Lignin decomposition in pyrolysis exhibits an order of reaction, n, that varies between 5 and 6 with activation energy that varies from 34.94 to 122.24 kJ/mol. PKS displays the highest activation energy of 122.24 kJ/mol, while OPF exhibits the lowest at 34.94 kJ/mol. Highest activation energy for PKS is in accord with its highest lignin content (Table 2). Lignin is more difficult to decompose than hemicellulose and cellulose given its cross-linked polymeric structure [36]. Char oxidation in combustion, which starts at almost similar temperature to lignin decomposition in pyrolysis, on the other hand, displays an order of reaction that varies between 1 and 1.5, while activation energy varies from 23.75 to 52.77 kJ/mol. The presence of oxygen can promote the formation of volatiles, which allows char oxidation to take place with lower energy barrier [34].

Reaction Mechanism

To determine the reaction mechanism, the Šesták–Berggren reaction model was used to find the exponents of the function, m, n and p. The reaction function that has the best fit was chosen based on the adjusted R2 value. Functions (1) and (3) (Table S1) are not applied here as their applicability to describe particular reaction mechanisms has not been confirmed experimentally [18]. In cases where the adjusted R2 values are identical (i.e., ± 0.1) for all seven functions, the function model that best describes various stages of the reaction is chosen.

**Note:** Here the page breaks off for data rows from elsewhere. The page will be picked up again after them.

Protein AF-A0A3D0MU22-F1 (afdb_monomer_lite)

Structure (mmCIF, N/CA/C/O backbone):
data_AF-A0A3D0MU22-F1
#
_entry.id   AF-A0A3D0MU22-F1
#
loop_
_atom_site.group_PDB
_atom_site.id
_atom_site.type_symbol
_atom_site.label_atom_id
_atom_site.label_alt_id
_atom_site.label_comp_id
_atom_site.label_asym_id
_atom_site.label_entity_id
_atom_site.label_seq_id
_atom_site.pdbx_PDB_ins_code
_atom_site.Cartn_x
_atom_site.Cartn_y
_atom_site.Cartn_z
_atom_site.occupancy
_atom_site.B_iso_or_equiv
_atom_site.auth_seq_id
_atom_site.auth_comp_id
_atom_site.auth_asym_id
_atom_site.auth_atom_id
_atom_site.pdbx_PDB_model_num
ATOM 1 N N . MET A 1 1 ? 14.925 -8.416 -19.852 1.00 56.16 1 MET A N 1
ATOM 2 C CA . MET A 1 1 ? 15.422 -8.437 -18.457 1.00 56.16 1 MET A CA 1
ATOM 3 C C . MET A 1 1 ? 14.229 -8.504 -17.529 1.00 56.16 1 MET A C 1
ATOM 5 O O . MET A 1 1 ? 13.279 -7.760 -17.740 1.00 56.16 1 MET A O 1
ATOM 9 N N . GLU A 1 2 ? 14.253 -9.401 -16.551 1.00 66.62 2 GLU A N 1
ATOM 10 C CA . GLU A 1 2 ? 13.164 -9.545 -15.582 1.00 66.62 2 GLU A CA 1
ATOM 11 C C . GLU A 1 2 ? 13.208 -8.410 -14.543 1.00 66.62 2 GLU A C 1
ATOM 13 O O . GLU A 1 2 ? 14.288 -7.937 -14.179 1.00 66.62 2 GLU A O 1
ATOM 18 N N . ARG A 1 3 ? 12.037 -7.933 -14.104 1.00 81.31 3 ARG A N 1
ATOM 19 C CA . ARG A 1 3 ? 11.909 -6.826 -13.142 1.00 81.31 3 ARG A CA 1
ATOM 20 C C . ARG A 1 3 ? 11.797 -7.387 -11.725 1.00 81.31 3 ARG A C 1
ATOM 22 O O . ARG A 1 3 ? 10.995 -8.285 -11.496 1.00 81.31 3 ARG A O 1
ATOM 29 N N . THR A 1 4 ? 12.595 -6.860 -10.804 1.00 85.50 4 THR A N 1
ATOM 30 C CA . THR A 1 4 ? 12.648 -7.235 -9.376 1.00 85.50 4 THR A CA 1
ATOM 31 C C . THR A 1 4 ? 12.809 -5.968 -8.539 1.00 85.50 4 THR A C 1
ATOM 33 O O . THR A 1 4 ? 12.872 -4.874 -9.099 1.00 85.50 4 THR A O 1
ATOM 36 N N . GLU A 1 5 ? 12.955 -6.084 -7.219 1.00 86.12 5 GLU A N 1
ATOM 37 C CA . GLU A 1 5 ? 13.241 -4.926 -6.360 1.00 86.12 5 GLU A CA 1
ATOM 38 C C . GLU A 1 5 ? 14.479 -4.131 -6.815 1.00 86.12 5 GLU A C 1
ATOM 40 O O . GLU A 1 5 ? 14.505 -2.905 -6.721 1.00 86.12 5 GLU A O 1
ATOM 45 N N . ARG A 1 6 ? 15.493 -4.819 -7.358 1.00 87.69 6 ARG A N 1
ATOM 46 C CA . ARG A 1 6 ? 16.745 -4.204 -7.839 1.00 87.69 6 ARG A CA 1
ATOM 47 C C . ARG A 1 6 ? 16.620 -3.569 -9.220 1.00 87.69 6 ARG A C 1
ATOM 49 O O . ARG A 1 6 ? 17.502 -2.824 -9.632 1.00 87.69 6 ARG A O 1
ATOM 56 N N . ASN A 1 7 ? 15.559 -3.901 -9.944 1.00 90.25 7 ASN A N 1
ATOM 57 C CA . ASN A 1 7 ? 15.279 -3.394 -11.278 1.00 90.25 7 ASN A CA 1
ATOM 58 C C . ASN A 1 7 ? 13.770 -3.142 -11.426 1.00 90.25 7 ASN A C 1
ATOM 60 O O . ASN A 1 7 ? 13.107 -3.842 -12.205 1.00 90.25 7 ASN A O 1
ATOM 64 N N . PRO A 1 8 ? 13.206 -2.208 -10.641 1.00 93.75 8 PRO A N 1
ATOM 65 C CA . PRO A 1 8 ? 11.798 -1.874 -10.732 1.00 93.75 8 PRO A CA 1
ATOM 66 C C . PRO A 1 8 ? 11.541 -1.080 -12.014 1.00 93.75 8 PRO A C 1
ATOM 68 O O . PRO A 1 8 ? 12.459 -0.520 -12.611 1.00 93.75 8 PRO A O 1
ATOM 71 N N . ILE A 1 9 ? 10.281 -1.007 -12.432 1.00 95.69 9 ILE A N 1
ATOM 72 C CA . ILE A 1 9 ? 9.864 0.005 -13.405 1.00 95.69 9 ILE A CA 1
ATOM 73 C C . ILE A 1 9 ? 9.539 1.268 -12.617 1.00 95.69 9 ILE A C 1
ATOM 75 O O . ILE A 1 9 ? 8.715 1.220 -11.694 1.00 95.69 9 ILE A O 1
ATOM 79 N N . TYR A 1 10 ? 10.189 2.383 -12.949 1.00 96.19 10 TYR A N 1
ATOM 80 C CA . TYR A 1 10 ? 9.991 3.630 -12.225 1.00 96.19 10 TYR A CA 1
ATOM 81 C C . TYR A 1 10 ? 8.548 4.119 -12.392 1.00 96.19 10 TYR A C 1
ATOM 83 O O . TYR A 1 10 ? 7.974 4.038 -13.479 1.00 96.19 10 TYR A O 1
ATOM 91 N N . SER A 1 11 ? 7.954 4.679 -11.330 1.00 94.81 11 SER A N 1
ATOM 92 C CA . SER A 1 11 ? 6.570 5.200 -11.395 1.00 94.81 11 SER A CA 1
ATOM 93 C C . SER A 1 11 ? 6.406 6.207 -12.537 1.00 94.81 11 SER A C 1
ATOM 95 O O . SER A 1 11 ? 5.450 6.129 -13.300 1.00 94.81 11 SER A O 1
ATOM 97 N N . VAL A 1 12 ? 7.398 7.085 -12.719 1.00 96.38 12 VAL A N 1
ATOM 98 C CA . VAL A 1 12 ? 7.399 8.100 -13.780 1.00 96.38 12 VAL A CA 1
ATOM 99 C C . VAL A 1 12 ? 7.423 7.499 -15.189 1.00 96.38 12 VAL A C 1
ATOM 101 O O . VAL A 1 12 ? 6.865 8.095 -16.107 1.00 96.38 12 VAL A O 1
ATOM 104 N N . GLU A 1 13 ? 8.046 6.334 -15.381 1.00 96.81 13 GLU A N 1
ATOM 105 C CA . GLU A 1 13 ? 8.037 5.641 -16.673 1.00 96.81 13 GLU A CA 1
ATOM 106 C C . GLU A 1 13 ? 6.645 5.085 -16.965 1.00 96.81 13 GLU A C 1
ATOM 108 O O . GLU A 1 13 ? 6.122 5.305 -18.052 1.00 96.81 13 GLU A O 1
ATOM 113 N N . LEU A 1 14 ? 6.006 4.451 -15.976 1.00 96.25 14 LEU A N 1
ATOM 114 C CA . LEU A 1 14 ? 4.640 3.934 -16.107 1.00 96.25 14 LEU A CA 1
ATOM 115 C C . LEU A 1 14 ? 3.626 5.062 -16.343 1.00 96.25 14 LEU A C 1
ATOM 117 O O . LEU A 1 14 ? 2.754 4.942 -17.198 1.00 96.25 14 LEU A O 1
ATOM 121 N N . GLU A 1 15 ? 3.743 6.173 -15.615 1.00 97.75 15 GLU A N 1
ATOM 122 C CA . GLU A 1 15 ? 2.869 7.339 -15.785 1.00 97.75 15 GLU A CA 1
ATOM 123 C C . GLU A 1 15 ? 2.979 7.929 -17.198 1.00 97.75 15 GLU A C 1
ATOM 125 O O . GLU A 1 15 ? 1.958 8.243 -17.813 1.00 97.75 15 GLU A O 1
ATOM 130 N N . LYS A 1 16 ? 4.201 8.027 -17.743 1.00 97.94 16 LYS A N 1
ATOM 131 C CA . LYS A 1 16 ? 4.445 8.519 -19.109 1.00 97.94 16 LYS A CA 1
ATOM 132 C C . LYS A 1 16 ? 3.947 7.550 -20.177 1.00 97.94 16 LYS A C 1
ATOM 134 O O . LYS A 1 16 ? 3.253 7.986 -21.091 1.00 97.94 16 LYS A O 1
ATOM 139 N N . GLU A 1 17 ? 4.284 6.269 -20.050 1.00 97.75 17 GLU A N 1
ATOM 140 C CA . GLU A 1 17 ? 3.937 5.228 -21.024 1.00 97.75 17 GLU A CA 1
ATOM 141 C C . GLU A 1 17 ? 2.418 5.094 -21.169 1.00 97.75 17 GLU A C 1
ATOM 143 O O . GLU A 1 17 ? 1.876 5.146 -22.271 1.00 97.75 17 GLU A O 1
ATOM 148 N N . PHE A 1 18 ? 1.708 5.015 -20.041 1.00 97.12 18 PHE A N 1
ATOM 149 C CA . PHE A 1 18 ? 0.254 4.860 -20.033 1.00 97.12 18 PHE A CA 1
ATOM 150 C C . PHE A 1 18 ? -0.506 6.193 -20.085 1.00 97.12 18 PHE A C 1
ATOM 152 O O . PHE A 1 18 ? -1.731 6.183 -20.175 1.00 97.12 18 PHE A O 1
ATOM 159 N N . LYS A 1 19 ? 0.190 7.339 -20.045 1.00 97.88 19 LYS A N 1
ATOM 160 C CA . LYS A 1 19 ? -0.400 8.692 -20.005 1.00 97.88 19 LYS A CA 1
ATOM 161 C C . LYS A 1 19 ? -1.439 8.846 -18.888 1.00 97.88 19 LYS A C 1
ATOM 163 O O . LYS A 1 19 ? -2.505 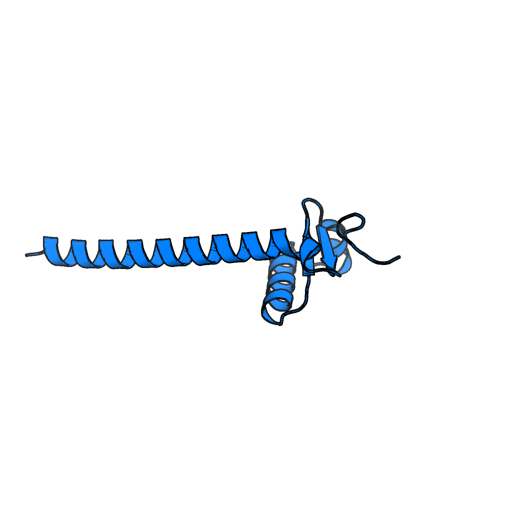9.432 -19.080 1.00 97.88 19 LYS A O 1
ATOM 168 N N . ILE A 1 20 ? -1.121 8.313 -17.710 1.00 98.12 20 ILE A N 1
ATOM 169 C CA . ILE A 1 20 ? -1.985 8.341 -16.526 1.00 98.12 20 ILE A CA 1
ATOM 170 C C . ILE A 1 20 ? -1.320 9.103 -15.388 1.00 98.12 20 ILE A C 1
ATOM 172 O O . ILE A 1 20 ? -0.098 9.146 -15.273 1.00 98.12 20 ILE A O 1
ATOM 176 N N . SER A 1 21 ? -2.134 9.667 -14.498 1.00 97.56 21 SER A N 1
ATOM 177 C CA . SER A 1 21 ? -1.614 10.240 -13.260 1.00 97.56 21 SER A CA 1
ATOM 178 C C . SER A 1 21 ? -1.153 9.143 -12.300 1.00 97.56 21 SER A C 1
ATOM 180 O O . SER A 1 21 ? -1.726 8.049 -12.258 1.00 97.56 21 SER A O 1
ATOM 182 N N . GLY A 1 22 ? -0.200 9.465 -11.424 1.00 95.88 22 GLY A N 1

Tables 5 and 6 list the resultant parameters of the Šesták–Berggren function for the different individual peaks deconvoluted from the global DTG peaks for pyrolysis and combustion of the five oil palm biomass. The kinetic parameters, m, n and p, are associated with diffusion, phase boundary reaction and nucleation, respectively. Higher value of the kinetic parameter normally indicates the domination of a particular reaction mechanism associated with that parameter. For instance, in a case where m is higher than n and p, diffusion prevails over phase boundary reaction and nucleation.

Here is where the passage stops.